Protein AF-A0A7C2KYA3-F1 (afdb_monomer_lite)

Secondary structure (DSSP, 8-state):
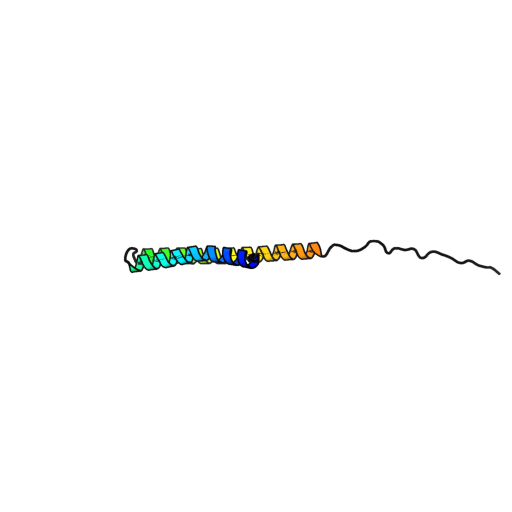-PPPHHHHHHHHHHHHHHHHHHHHHHHHHHHHTTSS-HHHHHHHHHHHHHHHHHHHHHHHHHHHHHHHHHHHHHHHHT---------------------

Foldseek 3Di:
DDDDPVRVLVVVLVVVLVVLVVVLVVLVVCVVVVVADPVRSVVSNVVSVVVSVVSVVVSVVVVVVVVVVVVVVVVVVVPPDDDPPPPDDDDDDDDDDDD

Sequence (99 aa):
MLMSVRDRVRAMLKARLKEVDERIKEAVERYRRGELDRESYIRLRCELELEKGRRVLENLRRMLAGRRSLAEQRDSSQVVHQDPHEVCSTYSAERSTSA

Structure (mmCIF, N/CA/C/O backbone):
data_AF-A0A7C2KYA3-F1
#
_entry.id   AF-A0A7C2KYA3-F1
#
loop_
_atom_site.group_PDB
_atom_site.id
_atom_site.type_symbol
_atom_site.label_atom_id
_atom_site.label_alt_id
_atom_site.label_comp_id
_atom_site.label_asym_id
_atom_site.label_entity_id
_atom_site.label_seq_id
_atom_site.pdbx_PDB_ins_code
_atom_site.Cartn_x
_atom_site.Cartn_y
_atom_site.Cartn_z
_atom_site.occupancy
_atom_site.B_iso_or_equiv
_atom_site.auth_seq_id
_atom_site.auth_comp_id
_atom_site.auth_asym_id
_atom_site.auth_atom_id
_atom_site.pdbx_PDB_model_num
ATOM 1 N N . MET A 1 1 ? -1.759 -16.303 -27.218 1.00 51.50 1 MET A N 1
ATOM 2 C 
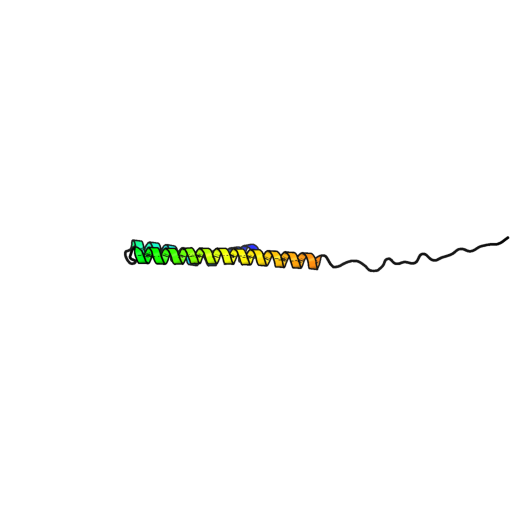CA . MET A 1 1 ? -1.189 -14.970 -27.523 1.00 51.50 1 MET A CA 1
ATOM 3 C C . MET A 1 1 ? 0.071 -14.783 -26.691 1.00 51.50 1 MET A C 1
ATOM 5 O O . MET A 1 1 ? -0.016 -14.879 -25.474 1.00 51.50 1 MET A O 1
ATOM 9 N N . LEU A 1 2 ? 1.234 -14.586 -27.315 1.00 61.53 2 LEU A N 1
ATOM 10 C CA . LEU A 1 2 ? 2.483 -14.309 -26.595 1.00 61.53 2 LEU A CA 1
ATOM 11 C C . LEU A 1 2 ? 2.440 -12.868 -26.065 1.00 61.53 2 LEU A C 1
ATOM 13 O O . LEU A 1 2 ? 2.302 -11.931 -26.849 1.00 61.53 2 LEU A O 1
ATOM 17 N N . MET A 1 3 ? 2.516 -12.684 -24.743 1.00 71.44 3 MET A N 1
ATOM 18 C CA . MET A 1 3 ? 2.611 -11.346 -24.147 1.00 71.44 3 MET A CA 1
ATOM 19 C C . MET A 1 3 ? 3.895 -10.663 -24.614 1.00 71.44 3 MET A C 1
ATOM 21 O O . MET A 1 3 ? 4.974 -11.259 -24.557 1.00 71.44 3 MET A O 1
ATOM 25 N N . SER A 1 4 ? 3.795 -9.397 -25.024 1.00 86.38 4 SER A N 1
ATOM 26 C CA . SER A 1 4 ? 4.982 -8.620 -25.368 1.00 86.38 4 SER A CA 1
ATOM 27 C C . SER A 1 4 ? 5.889 -8.456 -24.141 1.00 86.38 4 SER A C 1
ATOM 29 O O . SER A 1 4 ? 5.427 -8.431 -22.995 1.00 86.38 4 SER A O 1
ATOM 31 N N . VAL A 1 5 ? 7.194 -8.281 -24.365 1.00 77.81 5 VAL A N 1
ATOM 32 C CA . VAL A 1 5 ? 8.160 -7.988 -23.288 1.00 77.81 5 VAL A CA 1
ATOM 33 C C . VAL A 1 5 ? 7.715 -6.766 -22.474 1.00 77.81 5 VAL A C 1
ATOM 35 O O . VAL A 1 5 ? 7.824 -6.756 -21.249 1.00 77.81 5 VAL A O 1
ATOM 38 N N . ARG A 1 6 ? 7.120 -5.765 -23.138 1.00 80.19 6 ARG A N 1
ATOM 39 C CA . ARG A 1 6 ? 6.552 -4.571 -22.499 1.00 80.19 6 ARG A CA 1
ATOM 40 C C . ARG A 1 6 ? 5.420 -4.923 -21.535 1.00 80.19 6 ARG A C 1
ATOM 42 O O . ARG A 1 6 ? 5.384 -4.391 -20.426 1.00 80.19 6 ARG A O 1
ATOM 49 N N . ASP A 1 7 ? 4.519 -5.815 -21.933 1.00 83.94 7 ASP A N 1
ATOM 50 C CA . ASP A 1 7 ? 3.395 -6.233 -21.094 1.00 83.94 7 ASP A CA 1
ATOM 51 C C . ASP A 1 7 ? 3.859 -7.085 -19.916 1.00 83.94 7 ASP A C 1
ATOM 53 O O . ASP A 1 7 ? 3.352 -6.919 -18.808 1.00 83.94 7 ASP A O 1
ATOM 57 N N . ARG A 1 8 ? 4.881 -7.925 -20.114 1.00 82.50 8 ARG A N 1
ATOM 58 C CA . ARG A 1 8 ? 5.510 -8.696 -19.033 1.00 82.50 8 ARG A CA 1
ATOM 59 C C . ARG A 1 8 ? 6.166 -7.784 -17.996 1.00 82.50 8 ARG A C 1
ATOM 61 O O . ARG A 1 8 ? 5.922 -7.943 -16.802 1.00 82.50 8 ARG A O 1
ATOM 68 N N . VAL A 1 9 ? 6.930 -6.783 -18.440 1.00 79.94 9 VAL A N 1
ATOM 69 C CA . VAL A 1 9 ? 7.529 -5.775 -17.549 1.00 79.94 9 VAL A CA 1
ATOM 70 C C . VAL A 1 9 ? 6.437 -4.993 -16.821 1.00 79.94 9 VAL A C 1
ATOM 72 O O . VAL A 1 9 ? 6.479 -4.872 -15.599 1.00 79.94 9 VAL A O 1
ATOM 75 N N . ARG A 1 10 ? 5.403 -4.525 -17.529 1.00 82.31 10 ARG A N 1
ATOM 76 C CA . ARG A 1 10 ? 4.269 -3.815 -16.919 1.00 82.31 10 ARG A CA 1
ATOM 77 C C . ARG A 1 10 ? 3.551 -4.671 -15.871 1.00 82.31 10 ARG A C 1
ATOM 79 O O . ARG A 1 10 ? 3.208 -4.154 -14.810 1.00 82.31 10 ARG A O 1
ATOM 86 N N . ALA A 1 11 ? 3.339 -5.955 -16.147 1.00 83.19 11 ALA A N 1
ATOM 87 C CA . ALA A 1 11 ? 2.719 -6.889 -15.214 1.00 83.19 11 ALA A CA 1
ATOM 88 C C . ALA A 1 11 ? 3.574 -7.081 -13.954 1.00 83.19 11 ALA A C 1
ATOM 90 O O . ALA A 1 11 ? 3.045 -6.991 -12.850 1.00 83.19 11 ALA A O 1
ATOM 91 N N . MET A 1 12 ? 4.893 -7.244 -14.099 1.00 80.69 12 MET A N 1
ATOM 92 C CA . MET A 1 12 ? 5.811 -7.357 -12.959 1.00 80.69 12 MET A CA 1
ATOM 93 C C . MET A 1 12 ? 5.825 -6.095 -12.089 1.00 80.69 12 MET A C 1
ATOM 95 O O . MET A 1 12 ? 5.752 -6.189 -10.863 1.00 80.69 12 MET A O 1
ATOM 99 N N . LEU A 1 13 ? 5.880 -4.912 -12.712 1.00 81.38 13 LEU A N 1
ATOM 100 C CA . LEU A 1 13 ? 5.859 -3.635 -11.993 1.00 81.38 13 LEU A CA 1
ATOM 101 C C . LEU A 1 13 ? 4.544 -3.454 -11.220 1.00 81.38 13 LEU A C 1
ATOM 103 O O . LEU A 1 13 ? 4.568 -3.027 -10.067 1.00 81.38 13 LEU A O 1
ATOM 107 N N . LYS A 1 14 ? 3.406 -3.825 -11.823 1.00 82.38 14 LYS A N 1
ATOM 108 C CA . LYS A 1 14 ? 2.088 -3.776 -11.172 1.00 82.38 14 LYS A CA 1
ATOM 109 C C . LYS A 1 14 ? 1.947 -4.801 -10.049 1.00 82.38 14 LYS A C 1
ATOM 111 O O . LYS A 1 14 ? 1.417 -4.458 -8.999 1.00 82.38 14 LYS A O 1
ATOM 116 N N . ALA A 1 15 ? 2.428 -6.030 -10.238 1.00 80.75 15 ALA A N 1
ATOM 117 C CA . ALA A 1 15 ? 2.327 -7.090 -9.235 1.00 80.75 15 ALA A CA 1
ATOM 118 C C . ALA A 1 15 ? 3.029 -6.703 -7.924 1.00 80.75 15 ALA A C 1
ATOM 120 O O . ALA A 1 15 ? 2.453 -6.860 -6.850 1.00 80.75 15 ALA A O 1
ATOM 121 N N . ARG A 1 16 ? 4.221 -6.094 -8.019 1.00 78.94 16 ARG A N 1
ATOM 122 C CA . ARG A 1 16 ? 4.964 -5.581 -6.855 1.00 78.94 16 ARG A CA 1
ATOM 123 C C . ARG A 1 16 ? 4.241 -4.465 -6.098 1.00 78.94 16 ARG A C 1
ATOM 125 O O . ARG A 1 16 ? 4.512 -4.283 -4.917 1.00 78.94 16 ARG A O 1
ATOM 132 N N . LEU A 1 17 ? 3.369 -3.700 -6.748 1.00 91.38 17 LEU A N 1
ATOM 133 C CA . LEU A 1 17 ? 2.583 -2.655 -6.081 1.00 91.38 17 LEU A CA 1
ATOM 134 C C . LEU A 1 17 ? 1.288 -3.215 -5.495 1.00 91.38 17 LEU A C 1
ATOM 136 O O . LEU A 1 17 ? 0.923 -2.852 -4.382 1.00 91.38 17 LEU A O 1
ATOM 140 N N . LYS A 1 18 ? 0.660 -4.163 -6.202 1.00 92.12 18 LYS A N 1
ATOM 141 C CA . LYS A 1 18 ? -0.588 -4.806 -5.783 1.00 92.12 18 LYS A CA 1
ATOM 142 C C . LYS A 1 18 ? -0.474 -5.439 -4.397 1.00 92.12 18 LYS A C 1
ATOM 144 O O . LYS A 1 18 ? -1.383 -5.301 -3.597 1.00 92.12 18 LYS A O 1
ATOM 149 N N . GLU A 1 19 ? 0.641 -6.099 -4.100 1.00 92.31 19 GLU A N 1
ATOM 150 C CA . GLU A 1 19 ? 0.881 -6.696 -2.780 1.00 92.31 19 GLU A CA 1
ATOM 151 C C . GLU A 1 19 ? 0.808 -5.660 -1.644 1.00 92.31 19 GLU A C 1
ATOM 153 O O . GLU A 1 19 ? 0.167 -5.897 -0.623 1.00 92.31 19 GLU A O 1
ATOM 158 N N . VAL A 1 20 ? 1.422 -4.487 -1.831 1.00 94.81 20 VAL A N 1
ATOM 159 C CA . VAL A 1 20 ? 1.376 -3.413 -0.828 1.00 94.81 20 VAL A CA 1
ATOM 160 C C . VAL A 1 20 ? -0.024 -2.811 -0.750 1.00 94.81 20 VAL A C 1
ATOM 162 O O . VAL A 1 20 ? -0.503 -2.535 0.345 1.00 94.81 20 VAL A O 1
ATOM 165 N N . ASP A 1 21 ? -0.709 -2.666 -1.886 1.00 95.38 21 ASP A N 1
ATOM 166 C CA . ASP A 1 21 ? -2.097 -2.195 -1.922 1.00 95.38 21 ASP A CA 1
ATOM 167 C C . ASP A 1 21 ? -3.051 -3.134 -1.165 1.00 95.38 21 ASP A C 1
ATOM 169 O O . ASP A 1 21 ? -3.939 -2.660 -0.458 1.00 95.38 21 ASP A O 1
ATOM 173 N N . GLU A 1 22 ? -2.864 -4.453 -1.260 1.00 96.94 22 GLU A N 1
ATOM 174 C CA . GLU A 1 22 ? -3.665 -5.414 -0.493 1.00 96.94 22 GLU A CA 1
ATOM 175 C C . GLU A 1 22 ? -3.357 -5.342 1.009 1.00 96.94 22 GLU A C 1
ATOM 177 O O . GLU A 1 22 ? -4.288 -5.293 1.810 1.00 96.94 22 GLU A O 1
ATOM 182 N N . ARG A 1 23 ? -2.085 -5.208 1.410 1.00 96.88 23 ARG A N 1
ATOM 183 C CA . ARG A 1 23 ? -1.714 -5.001 2.828 1.00 96.88 23 ARG A CA 1
ATOM 184 C C . ARG A 1 23 ? -2.312 -3.713 3.401 1.00 96.88 23 ARG A C 1
ATOM 186 O O . ARG A 1 23 ? -2.723 -3.670 4.557 1.00 96.88 23 ARG A O 1
ATOM 193 N N . ILE A 1 24 ? -2.385 -2.660 2.589 1.00 97.25 24 ILE A N 1
ATOM 194 C CA . ILE A 1 24 ? -3.046 -1.401 2.945 1.00 97.25 24 ILE A CA 1
ATOM 195 C C . ILE A 1 24 ? -4.541 -1.616 3.182 1.00 97.25 24 ILE A C 1
ATOM 197 O O . ILE A 1 24 ? -5.066 -1.152 4.194 1.00 97.25 24 ILE A O 1
ATOM 201 N N . LYS A 1 25 ? -5.227 -2.312 2.268 1.00 97.88 25 LYS A N 1
ATOM 202 C CA . LYS A 1 25 ? -6.651 -2.631 2.433 1.00 97.88 25 LYS A CA 1
ATOM 203 C C . LYS A 1 25 ? -6.883 -3.468 3.682 1.00 97.88 25 LYS A C 1
ATOM 205 O O . LYS A 1 25 ? -7.788 -3.164 4.448 1.00 97.88 25 LYS A O 1
ATOM 210 N N . GLU A 1 26 ? -6.046 -4.470 3.920 1.00 97.75 26 GLU A N 1
ATOM 211 C CA . GLU A 1 26 ? -6.135 -5.309 5.111 1.00 97.75 26 GLU A CA 1
ATOM 212 C C . GLU A 1 26 ? -5.975 -4.484 6.394 1.00 97.75 26 GLU A C 1
ATOM 214 O O . GLU A 1 26 ? -6.782 -4.621 7.308 1.00 97.75 26 GLU A O 1
ATOM 219 N N . ALA A 1 27 ? -5.009 -3.561 6.451 1.00 97.88 27 ALA A N 1
ATOM 220 C CA . ALA A 1 27 ? -4.848 -2.660 7.594 1.00 97.88 27 ALA A CA 1
ATOM 221 C C . ALA A 1 27 ? -6.101 -1.799 7.847 1.00 97.88 27 ALA A C 1
ATOM 223 O O . ALA A 1 27 ? -6.494 -1.608 8.999 1.00 97.88 27 ALA A O 1
ATOM 224 N N . VAL A 1 28 ? -6.749 -1.307 6.782 1.00 98.00 28 VAL A N 1
ATOM 225 C CA . VAL A 1 28 ? -8.016 -0.560 6.873 1.00 98.00 28 VAL A CA 1
ATOM 226 C C . VAL A 1 28 ? -9.135 -1.439 7.427 1.00 98.00 28 VAL A C 1
ATOM 228 O O . VAL A 1 28 ? -9.862 -1.009 8.321 1.00 98.00 28 VAL A O 1
ATOM 231 N N . GLU A 1 29 ? -9.274 -2.665 6.929 1.00 98.38 29 GLU A N 1
ATOM 232 C CA . GLU A 1 29 ? -10.319 -3.587 7.379 1.00 98.38 29 GLU A CA 1
ATOM 233 C C . GLU A 1 29 ? -10.109 -4.033 8.829 1.00 98.38 29 GLU A C 1
ATOM 235 O O . GLU A 1 29 ? -11.061 -4.048 9.608 1.00 98.38 29 GLU A O 1
ATOM 240 N N . ARG A 1 30 ? -8.866 -4.301 9.238 1.00 98.00 30 ARG A N 1
ATOM 241 C CA . ARG A 1 30 ? -8.526 -4.616 10.634 1.00 98.00 30 ARG A CA 1
ATOM 242 C C . ARG A 1 30 ? -8.857 -3.460 11.577 1.00 98.00 30 ARG A C 1
ATOM 244 O O . ARG A 1 30 ? -9.450 -3.680 12.629 1.00 98.00 30 ARG A O 1
ATOM 251 N N . TYR A 1 31 ? -8.547 -2.224 11.180 1.00 98.12 31 TYR A N 1
ATOM 252 C CA . TYR A 1 31 ? -8.940 -1.034 11.938 1.00 98.12 31 TYR A CA 1
ATOM 253 C C . TYR A 1 31 ? -10.466 -0.895 12.038 1.00 98.12 31 TYR A C 1
ATOM 255 O O . TYR A 1 31 ? -10.997 -0.680 13.125 1.00 98.12 31 TYR A O 1
ATOM 263 N N . ARG A 1 32 ? -11.193 -1.090 10.929 1.00 97.50 32 ARG A N 1
ATOM 264 C CA . ARG A 1 32 ? -12.668 -1.047 10.904 1.00 97.50 32 ARG A CA 1
ATOM 265 C C . ARG A 1 32 ? -13.317 -2.079 11.822 1.00 97.50 32 ARG A C 1
ATOM 267 O O . ARG A 1 32 ? -14.343 -1.783 12.422 1.00 97.50 32 ARG A O 1
ATOM 274 N N . ARG A 1 33 ? -12.726 -3.270 11.934 1.00 98.25 33 ARG A N 1
ATOM 275 C CA . ARG A 1 33 ? -13.187 -4.340 12.833 1.00 98.25 33 ARG A CA 1
ATOM 276 C C . ARG A 1 33 ? -12.805 -4.116 14.299 1.00 98.25 33 ARG A C 1
ATOM 278 O O . ARG A 1 33 ? -13.225 -4.893 15.147 1.00 98.25 33 ARG A O 1
ATOM 285 N N . GLY A 1 34 ? -12.016 -3.084 14.605 1.00 97.12 34 GLY A N 1
ATOM 286 C CA . GLY A 1 34 ? -11.505 -2.828 15.953 1.00 97.12 34 GLY A CA 1
ATOM 287 C C . GLY A 1 34 ? -10.357 -3.754 16.372 1.00 97.12 34 GLY A C 1
ATOM 288 O O . GLY A 1 34 ? -9.967 -3.750 17.533 1.00 97.12 34 GLY A O 1
ATOM 289 N N . GLU A 1 35 ? -9.787 -4.523 15.440 1.00 97.56 35 GLU A N 1
ATOM 290 C CA . GLU A 1 35 ? -8.635 -5.411 15.677 1.00 97.56 35 GLU A CA 1
ATOM 291 C C . GLU A 1 35 ? -7.304 -4.642 15.749 1.00 97.56 35 GLU A C 1
ATOM 293 O O . GLU A 1 35 ? -6.253 -5.215 16.041 1.00 97.56 35 GLU A O 1
ATOM 298 N N . LEU A 1 36 ? -7.330 -3.351 15.416 1.00 96.38 36 LEU A N 1
ATOM 299 C CA . LEU A 1 36 ? -6.184 -2.456 15.43
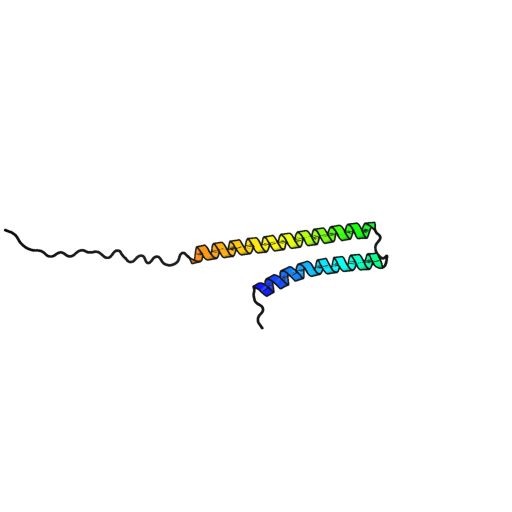0 1.00 96.38 36 LEU A CA 1
ATOM 300 C C . LEU A 1 36 ? -6.619 -1.127 16.044 1.00 96.38 36 LEU A C 1
ATOM 302 O O . LEU A 1 36 ? -7.608 -0.540 15.604 1.00 96.38 36 LEU A O 1
ATOM 306 N N . ASP A 1 37 ? -5.894 -0.642 17.048 1.00 97.75 37 ASP A N 1
ATOM 307 C CA . ASP A 1 37 ? -6.158 0.679 17.609 1.00 97.75 37 ASP A CA 1
ATOM 308 C C . ASP A 1 37 ? -5.718 1.788 16.638 1.00 97.75 37 ASP A C 1
ATOM 310 O O . ASP A 1 37 ? -5.007 1.563 15.652 1.00 97.75 37 ASP A O 1
ATOM 314 N N . ARG A 1 38 ? -6.156 3.019 16.916 1.00 97.50 38 ARG A N 1
ATOM 315 C CA . ARG A 1 38 ? -5.902 4.169 16.043 1.00 97.50 38 ARG A CA 1
ATOM 316 C C . ARG A 1 38 ? -4.411 4.454 15.858 1.00 97.50 38 ARG A C 1
ATOM 318 O O . ARG A 1 38 ? -4.012 4.795 14.746 1.00 97.50 38 ARG A O 1
ATOM 325 N N . GLU A 1 39 ? -3.606 4.360 16.911 1.00 98.19 39 GLU A N 1
ATOM 326 C CA . GLU A 1 39 ? -2.180 4.670 16.834 1.00 98.19 39 GLU A CA 1
ATOM 327 C C . GLU A 1 39 ? -1.446 3.601 16.022 1.00 98.19 39 GLU A C 1
ATOM 329 O O . GLU A 1 39 ? -0.720 3.930 15.077 1.00 98.19 39 GLU A O 1
ATOM 334 N N . SER A 1 40 ? -1.709 2.326 16.320 1.00 98.00 40 SER A N 1
ATOM 335 C CA . SER A 1 40 ? -1.149 1.196 15.576 1.00 98.00 40 SER A CA 1
ATOM 336 C C . SER A 1 40 ? -1.551 1.226 14.102 1.00 98.00 40 SER A C 1
ATOM 338 O O . SER A 1 40 ? -0.712 0.993 13.230 1.00 98.00 40 SER A O 1
ATOM 340 N N . TYR A 1 41 ? -2.803 1.581 13.797 1.00 98.31 41 TYR A N 1
ATOM 341 C CA . TYR A 1 41 ? -3.268 1.764 12.422 1.00 98.31 41 TYR A CA 1
ATOM 342 C C . TYR A 1 41 ? -2.511 2.874 11.695 1.00 98.31 41 TYR A C 1
ATOM 344 O O . TYR A 1 41 ? -2.028 2.648 10.587 1.00 98.31 41 TYR A O 1
ATOM 352 N N . ILE A 1 42 ? -2.373 4.058 12.301 1.00 98.31 42 ILE A N 1
ATOM 353 C CA . ILE A 1 42 ? -1.665 5.183 11.676 1.00 98.31 42 ILE A CA 1
ATOM 354 C C . ILE A 1 42 ? -0.205 4.811 11.409 1.00 98.31 42 ILE A C 1
ATOM 356 O O . ILE A 1 42 ? 0.289 5.036 10.303 1.00 98.31 42 ILE A O 1
ATOM 360 N N . ARG A 1 43 ? 0.471 4.198 12.387 1.00 98.38 43 ARG A N 1
ATOM 361 C CA . ARG A 1 43 ? 1.868 3.770 12.251 1.00 98.38 43 ARG A CA 1
ATOM 362 C C . ARG A 1 43 ? 2.034 2.775 11.102 1.00 98.38 43 ARG A C 1
ATOM 364 O O . ARG A 1 43 ? 2.815 3.028 10.185 1.00 98.38 43 ARG A O 1
ATOM 371 N N . LEU A 1 44 ? 1.223 1.716 11.093 1.00 98.00 44 LEU A N 1
ATOM 372 C CA . LEU A 1 44 ? 1.229 0.704 10.037 1.00 98.00 44 LEU A CA 1
ATOM 373 C C . LEU A 1 44 ? 0.910 1.311 8.660 1.00 98.00 44 LEU A C 1
ATOM 375 O O . LEU A 1 44 ? 1.560 0.988 7.666 1.00 98.00 44 LEU A O 1
ATOM 379 N N . ARG A 1 45 ? -0.067 2.224 8.583 1.00 97.81 45 ARG A N 1
ATOM 380 C CA . ARG A 1 45 ? -0.442 2.908 7.338 1.00 97.81 45 ARG A CA 1
ATOM 381 C C . ARG A 1 45 ? 0.725 3.718 6.776 1.00 97.81 45 ARG A C 1
ATOM 383 O O . ARG A 1 45 ? 0.987 3.629 5.577 1.00 97.81 45 ARG A O 1
ATOM 390 N N . CYS A 1 46 ? 1.426 4.471 7.623 1.00 98.06 46 CYS A N 1
ATOM 391 C CA . CYS A 1 46 ? 2.602 5.248 7.236 1.00 98.06 46 CYS A CA 1
ATOM 392 C C . CYS A 1 46 ? 3.730 4.350 6.718 1.00 98.06 46 CYS A C 1
ATOM 394 O O . CYS A 1 46 ? 4.308 4.634 5.669 1.00 98.06 46 CYS A O 1
ATOM 396 N N . GLU A 1 47 ? 4.020 3.247 7.409 1.00 98.06 47 GLU A N 1
ATOM 397 C CA . GLU A 1 47 ? 5.047 2.289 6.987 1.00 98.06 47 GLU A CA 1
ATOM 398 C C . GLU A 1 47 ? 4.744 1.688 5.609 1.00 98.06 47 GLU A C 1
ATOM 400 O O . GLU A 1 47 ? 5.628 1.642 4.746 1.00 98.06 47 GLU A O 1
ATOM 405 N N . LEU A 1 48 ? 3.489 1.293 5.375 1.00 97.69 48 LEU A N 1
ATOM 406 C CA . LEU A 1 48 ? 3.038 0.731 4.101 1.00 97.69 48 LEU A CA 1
ATOM 407 C C . LEU A 1 48 ? 3.091 1.752 2.956 1.00 97.69 48 LEU A C 1
ATOM 409 O O . LEU A 1 48 ? 3.530 1.415 1.856 1.00 97.69 48 LEU A O 1
ATOM 413 N N . GLU A 1 49 ? 2.691 3.005 3.191 1.00 97.25 49 GLU A N 1
ATOM 414 C CA . GLU A 1 49 ? 2.774 4.057 2.167 1.00 97.25 49 GLU A CA 1
ATOM 415 C C . GLU A 1 49 ? 4.227 4.421 1.832 1.00 97.25 49 GLU A C 1
ATOM 417 O O . GLU A 1 49 ? 4.583 4.585 0.661 1.00 97.25 49 GLU A O 1
ATOM 422 N N . LEU A 1 50 ? 5.110 4.460 2.835 1.00 97.69 50 LEU A N 1
ATOM 423 C CA . LEU A 1 50 ? 6.544 4.633 2.607 1.00 97.69 50 LEU A CA 1
ATOM 424 C C . LEU A 1 50 ? 7.132 3.463 1.811 1.00 97.69 50 LEU A C 1
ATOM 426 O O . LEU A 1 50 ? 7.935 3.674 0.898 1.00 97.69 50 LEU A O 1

_ _ _

* What you have to do
Restate word for word only the lines above from the line containing "ATOM 340 N N" to the line containing "ATOM 391 C CA", both of them included.

* Reply
ATOM 340 N N . TYR A 1 41 ? -2.803 1.581 13.797 1.00 98.31 41 TYR A N 1
ATOM 341 C CA . TYR A 1 41 ? -3.268 1.764 12.422 1.00 98.31 41 TYR A CA 1
ATOM 342 C C . TYR A 1 41 ? -2.511 2.874 11.695 1.00 98.31 41 TYR A C 1
ATOM 344 O O . TYR A 1 41 ? -2.028 2.648 10.587 1.00 98.31 41 TYR A O 1
ATOM 352 N N . ILE A 1 42 ? -2.373 4.058 12.301 1.00 98.31 42 ILE A N 1
ATOM 353 C CA . ILE A 1 42 ? -1.665 5.183 11.676 1.00 98.31 42 ILE A CA 1
ATOM 354 C C . ILE A 1 42 ? -0.205 4.811 11.409 1.00 98.31 42 ILE A C 1
ATOM 356 O O . ILE A 1 42 ? 0.289 5.036 10.303 1.00 98.31 42 ILE A O 1
ATOM 360 N N . ARG A 1 43 ? 0.471 4.198 12.387 1.00 98.38 43 ARG A N 1
ATOM 361 C CA . ARG A 1 43 ? 1.868 3.770 12.251 1.00 98.38 43 ARG A CA 1
ATOM 362 C C . ARG A 1 43 ? 2.034 2.775 11.102 1.00 98.38 43 ARG A C 1
ATOM 364 O O . ARG A 1 43 ? 2.815 3.028 10.185 1.00 98.38 43 ARG A O 1
ATOM 371 N N . LEU A 1 44 ? 1.223 1.716 11.093 1.00 98.00 44 LEU A N 1
ATOM 372 C CA . LEU A 1 44 ? 1.229 0.704 10.037 1.00 98.00 44 LEU A CA 1
ATOM 373 C C . LEU A 1 44 ? 0.910 1.311 8.660 1.00 98.00 44 LEU A C 1
ATOM 375 O O . LEU A 1 44 ? 1.560 0.988 7.666 1.00 98.00 44 LEU A O 1
ATOM 379 N N . ARG A 1 45 ? -0.067 2.224 8.583 1.00 97.81 45 ARG A N 1
ATOM 380 C CA . ARG A 1 45 ? -0.442 2.908 7.338 1.00 97.81 45 ARG A CA 1
ATOM 381 C C . ARG A 1 45 ? 0.725 3.718 6.776 1.00 97.81 45 ARG A C 1
ATOM 383 O O . ARG A 1 45 ? 0.987 3.629 5.577 1.00 97.81 45 ARG A O 1
ATOM 390 N N . CYS A 1 46 ? 1.426 4.471 7.623 1.00 98.06 46 CYS A N 1
ATOM 391 C CA . CYS A 1 46 ? 2.602 5.248 7.236 1.00 98.06 46 CYS A CA 1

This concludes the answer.